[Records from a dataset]
== Segment start ==

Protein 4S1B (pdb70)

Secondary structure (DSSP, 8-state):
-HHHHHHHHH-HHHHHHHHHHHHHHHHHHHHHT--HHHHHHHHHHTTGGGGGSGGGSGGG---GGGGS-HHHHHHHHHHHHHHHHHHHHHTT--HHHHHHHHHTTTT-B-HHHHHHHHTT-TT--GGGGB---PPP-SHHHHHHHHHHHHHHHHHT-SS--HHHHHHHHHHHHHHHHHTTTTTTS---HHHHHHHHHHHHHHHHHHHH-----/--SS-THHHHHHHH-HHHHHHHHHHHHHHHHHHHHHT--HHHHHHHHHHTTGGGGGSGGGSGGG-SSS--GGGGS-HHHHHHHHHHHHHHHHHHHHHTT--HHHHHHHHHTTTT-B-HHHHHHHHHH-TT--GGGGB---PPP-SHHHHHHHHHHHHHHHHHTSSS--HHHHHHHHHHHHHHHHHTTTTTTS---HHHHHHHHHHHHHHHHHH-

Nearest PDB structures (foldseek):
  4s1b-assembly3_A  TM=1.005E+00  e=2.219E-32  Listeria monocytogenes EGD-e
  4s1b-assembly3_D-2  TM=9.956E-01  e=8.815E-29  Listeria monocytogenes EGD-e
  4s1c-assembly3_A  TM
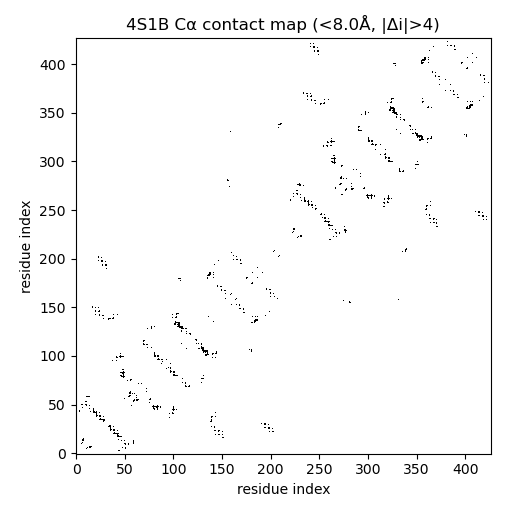=9.813E-01  e=2.823E-28  Listeria monocytogenes EGD-e
  4s1c-assembly3_D-2  TM=9.817E-01  e=4.936E-28  Listeria monocytogenes EGD-e
  7eja-assembly1_R  TM=1.718E-01  e=6.006E+00  Homo sapiens

B-factor: mean 29.9, std 10.03, range [14.48, 88.05]

Radius of gyration: 24.69 Å; Cα contacts (8 Å, |Δi|>4): 603; chains: 2; bounding box: 42×70×57 Å

Foldseek 3Di:
DVLLVLCCVQAVLLQVLLQQLLVLLLLLCVQVVHDSVLLNVLSSQQQSLCSVPRQCDPSRYVHPCVVPALLRNLVSVLCRLVSSLVVCVVVVHDVSSSLLNNALQAFDFPPPSQVVVCVPPVPRDSNSGTRPHNQDQEPSSVSSNLSSQLSVQQVPDDDDDLVNSLVSSVVSVVVCVVVVRPVNYDQDPVSSVSSSVSSSVVVCCVPPDDDDD/DDPDDPLLVLCCVQAVLLQVLLQQLLVLLLLLCVQVVHDSVLLNLLSSQQQSLCSVPRLQDPSRPPPPDHPCVVPALVVNLVSVLCRLVSSLVVCVVVPHDPSSSLLNNALQAFDFPPPSQVSVCVVPVPRDRSSRTRPHHQDQEPSSVSSSLSSQLSVVVVPDDPDDLVNSLVSSVVSVVRCVVVVRCVNYDDDPVSSVSSSVSSSVVVVVVD

Sequence (427 aa):
HPLLKKILMKAPGTYHHSMMVANLAEACADKIGANSLLVRVGCFYHDIGKTLRPPYFVENQINPHDRLTPEQSRDIILSHTKDGAEILKENHMPQPIIDIALQHHGTTLLKYFYFKAKETNPDVKEADYRYSGPKPQTKEIAIINISDSVEAAVRSSTEPTMAKITEIIDGIIKDRFLDGQFTECDITIQEIKIIRDTLIATLNGIYHQRIQYANPNHPLLKKILMKAPGTYHHSMMVANLAEACADKIGANSLLVRVGCFYHDIGKTLRPPYFVENQLQGINPHDRLTPEQSRDIILSHTKDGAEILKENHMPQPIIDIALQHHGTTLLKYFYFKAKETNPDVKEADYRYSGPKPQTKEIAIINISDSVEAAVRSSTEPTMAKITEIIDGIIKDRFLDGQFTECDITIQEIKIIRDTLIATLNGIY

Structure (mmCIF, N/CA/C/O backbone):
data_4S1B
#
_entry.id   4S1B
#
_cell.length_a   124.286
_cell.length_b   124.286
_cell.length_c   58.019
_cell.angle_alpha   90.000
_cell.angle_beta   90.000
_cell.angle_gamma   120.000
#
_symmetry.space_group_name_H-M   'P 61'
#
loop_
_entity.id
_entity.type
_entity.pdbx_description
1 polymer 'Lmo1466 protein'
2 non-polymer 'FE (III) ION'
3 non-polymer "(2R,3R,3aS,5R,7aR,9R,10R,10aS,12R,14aR)-2,9-bis(6-amino-9H-purin-9-yl)octahydro-2H,7H-difuro[3,2-d:3',2'-j][1,3,7,9,2,8 ]tetraoxadiphosphacyclododecine-3,5,10,12-tetrol 5,12-dioxide"
4 water water
#
loop_
_atom_site.group_PDB
_atom_site.id
_atom_site.type_symbol
_atom_site.label_atom_id
_atom_site.label_alt_id
_atom_site.label_comp_id
_atom_site.label_asym_id
_atom_site.label_entity_id
_atom_site.label_seq_id
_atom_site.pdbx_PDB_ins_code
_atom_site.Cartn_x
_atom_site.Cartn_y
_atom_site.Cartn_z
_atom_site.occupancy
_atom_site.B_iso_or_equiv
_atom_site.auth_seq_id
_atom_site.auth_comp_id
_atom_site.auth_asym_id
_atom_site.auth_atom_id
_atom_site.pdbx_PDB_model_num
ATOM 1 N N . HIS A 1 5 ? 29.274 35.927 -3.671 1.00 55.67 498 HIS A N 1
ATOM 2 C CA . HIS A 1 5 ? 29.779 35.066 -4.735 1.00 51.65 498 HIS A CA 1
ATOM 3 C C . HIS A 1 5 ? 28.772 33.982 -5.103 1.00 49.20 498 HIS A C 1
ATOM 4 O O . HIS A 1 5 ? 28.832 32.862 -4.592 1.00 48.18 498 HIS A O 1
ATOM 11 N N . PRO A 1 6 ? 27.854 34.308 -6.017 1.00 50.44 499 PRO A N 1
ATOM 12 C CA . PRO A 1 6 ? 26.780 33.375 -6.384 1.00 49.72 499 PRO A CA 1
ATOM 13 C C . PRO A 1 6 ? 27.298 32.097 -7.061 1.00 45.84 499 PRO A C 1
ATOM 14 O O . PRO A 1 6 ? 26.708 31.023 -6.884 1.00 42.68 499 PRO A O 1
ATOM 18 N N . LEU A 1 7 ? 28.372 32.212 -7.838 1.00 38.64 500 LEU A N 1
ATOM 19 C CA . LEU A 1 7 ? 28.850 31.066 -8.602 1.00 38.16 500 LEU A CA 1
ATOM 20 C C . LEU A 1 7 ? 29.413 30.000 -7.675 1.00 32.79 500 LEU A C 1
ATOM 21 O O . LEU A 1 7 ? 29.089 28.817 -7.798 1.00 33.65 500 LEU A O 1
ATOM 26 N N . LEU A 1 8 ? 30.243 30.426 -6.734 1.00 30.41 501 LEU A N 1
ATOM 27 C CA . LEU A 1 8 ? 30.892 29.480 -5.845 1.00 34.13 501 LEU A CA 1
ATOM 28 C C . LEU A 1 8 ? 29.859 28.743 -4.986 1.00 34.14 501 LEU A C 1
ATOM 29 O O . LEU A 1 8 ? 30.025 27.560 -4.687 1.00 29.74 501 LEU A O 1
ATOM 34 N N . LYS A 1 9 ? 28.774 29.427 -4.623 1.00 33.69 502 LYS A N 1
ATOM 35 C CA . LYS A 1 9 ? 27.726 28.776 -3.841 1.00 32.94 502 LYS A CA 1
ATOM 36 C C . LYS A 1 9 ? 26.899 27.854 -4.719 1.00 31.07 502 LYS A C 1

== Segment end ==

WORK TO COMPLETE: Give the entries above again, exactly as written and free of images.

EXPECTED ANSWER:
Protein 4S1B (pdb70)

Secondary structure (DSSP, 8-state):
-HHHHHHHHH-HHHHHHHHHHHHHHHHHHHHHT--HHHHHHHHHHTTGGGGGSGGGSGGG---GGGGS-HHHHHHHHHHHHHHHHHHHHHTT--HHHHHHHHHTTTT-B-HHHHHHHHTT-TT--GGGGB---PPP-SHHHHHHHHHHHHHHHHHT-SS--HHHHHHHHHHHHHHHHHTTTTTTS---HHHHHHHHHHHHHHHHHHHH-----/--SS-THHHHHHHH-HHHHHHHHHHHHHHHHHHHHHT--HHHHHHHHHHTTGGGGGSGGGSGGG-SSS--GGGGS-HHHHHHHHHHHHHHHHHHHHHTT--HHHHHHHHHTTTT-B-HHHHHHHHHH-TT--GGGGB---PPP-SHHHHHHHHHHHHHHHHHTSSS--HHHHHHHHHHHHHHHHHTTTTTTS---HHHHHHHHHHHHHHHHHH-

Nearest PDB structures (foldseek):
  4s1b-assembly3_A  TM=1.005E+00  e=2.219E-32  Listeria monocytogenes EGD-e
  4s1b-assembly3_D-2  TM=9.956E-01  e=8.815E-29  Listeria monocytogenes EGD-e
  4s1c-assembly3_A  TM
=9.813E-01  e=2.823E-28  Listeria monocytogenes EGD-e
  4s1c-assembly3_D-2  TM=9.817E-01  e=4.936E-28  Listeria monocytogenes EGD-e
  7eja-assembly1_R  TM=1.718E-01  e=6.006E+00  Homo sapiens

B-factor: mean 29.9, std 10.03, range [14.48, 88.05]

Radius of gyration: 24.69 Å; Cα contacts (8 Å, |Δi|>4): 603; chains: 2; bounding box: 42×70×57 Å

Foldseek 3Di:
DVLLVLCCVQAVLLQVLLQQLLVLLLLLCVQVVHDSVLLNVLSSQQQSLCSVPRQCDPSRYVHPCVVPALLRNLVSVLCRLVSSLVVCVVVVHDVSSSLLNNALQAFDFPPPSQVVVCVPPVPRDSNSGTRPHNQDQEPSSVSSNLSSQLSVQQVPDDDDDLVNSLVSSVVSVVVCVVVVRPVNYDQDPVSSVSSSVSSSVVVCCVPPDDDDD/DDPDDPLLVLCCVQAVLLQVLLQQLLVLLLLLCVQVVHDSVLLNLLSSQQQSLCSVPRLQDPSRPPPPDHPCVVPALVVNLVSVLCRLVSSLVVCVVVPHDPSSSLLNNALQAFDFPPPSQVSVCVVPVPRDRSSRTRPHHQDQEPSSVSSSLSSQLSVVVVPDDPDDLVNSLVSSVVSVVRCVVVVRCVNYDDDPVSSVSSSVSSSVVVVVVD

Sequence (427 aa):
HPLLKKILMKAPGTYHHSMMVANLAEACADKIGANSLLVRVGCFYHDIGKTLRPPYFVENQINPHDRLTPEQSRDIILSHTKDGAEILKENHMPQPIIDIALQHHGTTLLKYFYFKAKETNPDVKEADYRYSGPKPQTKEIAIINISDSVEAAVRSSTEPTMAKITEIIDGIIKDRFLDGQFTECDITIQEIKIIRDTLIATLNGIYHQRIQYANPNHPLLKKILMKAPGTYHHSMMVANLAEACADKIGANSLLVRVGCFYHDIGKTLRPPYFVENQLQGINPHDRLTPEQSRDIILSHTKDGAEILKENHMPQPIIDIALQHHGTTLLKYFYFKAKETNPDVKEADYRYSGPKPQTKEIAIINISDSVEAAVRSSTEPTMAKITEIIDGIIKDRFLDGQFTECDITIQEIKIIRDTLIATLNGIY

Structure (mmCIF, N/CA/C/O backbone):
data_4S1B
#
_entry.id   4S1B
#
_cell.length_a   124.286
_cell.length_b   124.286
_cell.length_c   58.019
_cell.angle_alpha   90.000
_cell.angle_beta   90.000
_cell.angle_gamma   120.000
#
_symmetry.space_group_name_H-M   'P 61'
#
loop_
_entity.id
_entity.type
_entity.pdbx_description
1 polymer 'Lmo1466 protein'
2 non-polymer 'FE (III) ION'
3 non-polymer "(2R,3R,3aS,5R,7aR,9R,10R,10aS,12R,14aR)-2,9-bis(6-amino-9H-purin-9-yl)octahydro-2H,7H-difuro[3,2-d:3',2'-j][1,3,7,9,2,8 ]tetraoxadiphosphacyclododecine-3,5,10,12-tetrol 5,12-dioxide"
4 water water
#
loop_
_atom_site.group_PDB
_atom_site.id
_atom_site.type_symbol
_atom_site.label_atom_id
_atom_site.label_alt_id
_atom_site.label_comp_id
_atom_site.label_asym_id
_atom_site.label_entity_id
_atom_site.label_seq_id
_atom_site.pdbx_PDB_ins_code
_atom_site.Cartn_x
_atom_site.Cartn_y
_atom_site.Cartn_z
_atom_site.occupancy
_atom_site.B_iso_or_equiv
_atom_site.auth_seq_id
_atom_site.auth_comp_id
_atom_site.auth_asym_id
_atom_site.auth_atom_id
_atom_site.pdbx_PDB_model_num
ATOM 1 N N . HIS A 1 5 ? 29.274 35.927 -3.671 1.00 55.67 498 HIS A N 1
ATOM 2 C CA . HIS A 1 5 ? 29.779 35.066 -4.735 1.00 51.65 498 HIS A CA 1
ATOM 3 C C . HIS A 1 5 ? 28.772 33.982 -5.103 1.00 49.20 498 HIS A C 1
ATOM 4 O O . HIS A 1 5 ? 28.832 32.862 -4.592 1.00 48.18 498 HIS A O 1
ATOM 11 N N . PRO A 1 6 ? 27.854 34.308 -6.017 1.00 50.44 499 PRO A N 1
ATOM 12 C CA . PRO A 1 6 ? 26.780 33.375 -6.384 1.00 49.72 499 PRO A CA 1
ATOM 13 C C . PRO A 1 6 ? 27.298 32.097 -7.061 1.00 45.84 499 PRO A C 1
ATOM 14 O O . PRO A 1 6 ? 26.708 31.023 -6.884 1.00 42.68 499 PRO A O 1
ATOM 18 N N . LEU A 1 7 ? 28.372 32.212 -7.838 1.00 38.64 500 LEU A N 1
ATOM 19 C CA . LEU A 1 7 ? 28.850 31.066 -8.602 1.00 38.16 500 LEU A CA 1
ATOM 20 C C . LEU A 1 7 ? 29.413 30.000 -7.675 1.00 32.79 500 LEU A C 1
ATOM 21 O O . LEU A 1 7 ? 29.089 28.817 -7.798 1.00 33.65 500 LEU A O 1
ATOM 26 N N . LEU A 1 8 ? 30.243 30.426 -6.734 1.00 30.41 501 LEU A N 1
ATOM 27 C CA . LEU A 1 8 ? 30.892 29.480 -5.845 1.00 34.13 501 LEU A CA 1
ATOM 28 C C . LEU A 1 8 ? 29.859 28.743 -4.986 1.00 34.14 501 LEU A C 1
ATOM 29 O O . LEU A 1 8 ? 30.025 27.560 -4.687 1.00 29.74 501 LEU A O 1
ATOM 34 N N . LYS A 1 9 ? 28.774 29.427 -4.623 1.00 33.69 502 LYS A N 1
ATOM 35 C CA . LYS A 1 9 ? 27.726 28.776 -3.841 1.00 32.94 502 LYS A CA 1
ATOM 36 C C . LYS A 1 9 ? 26.899 27.854 -4.719 1.00 31.07 502 LYS A C 1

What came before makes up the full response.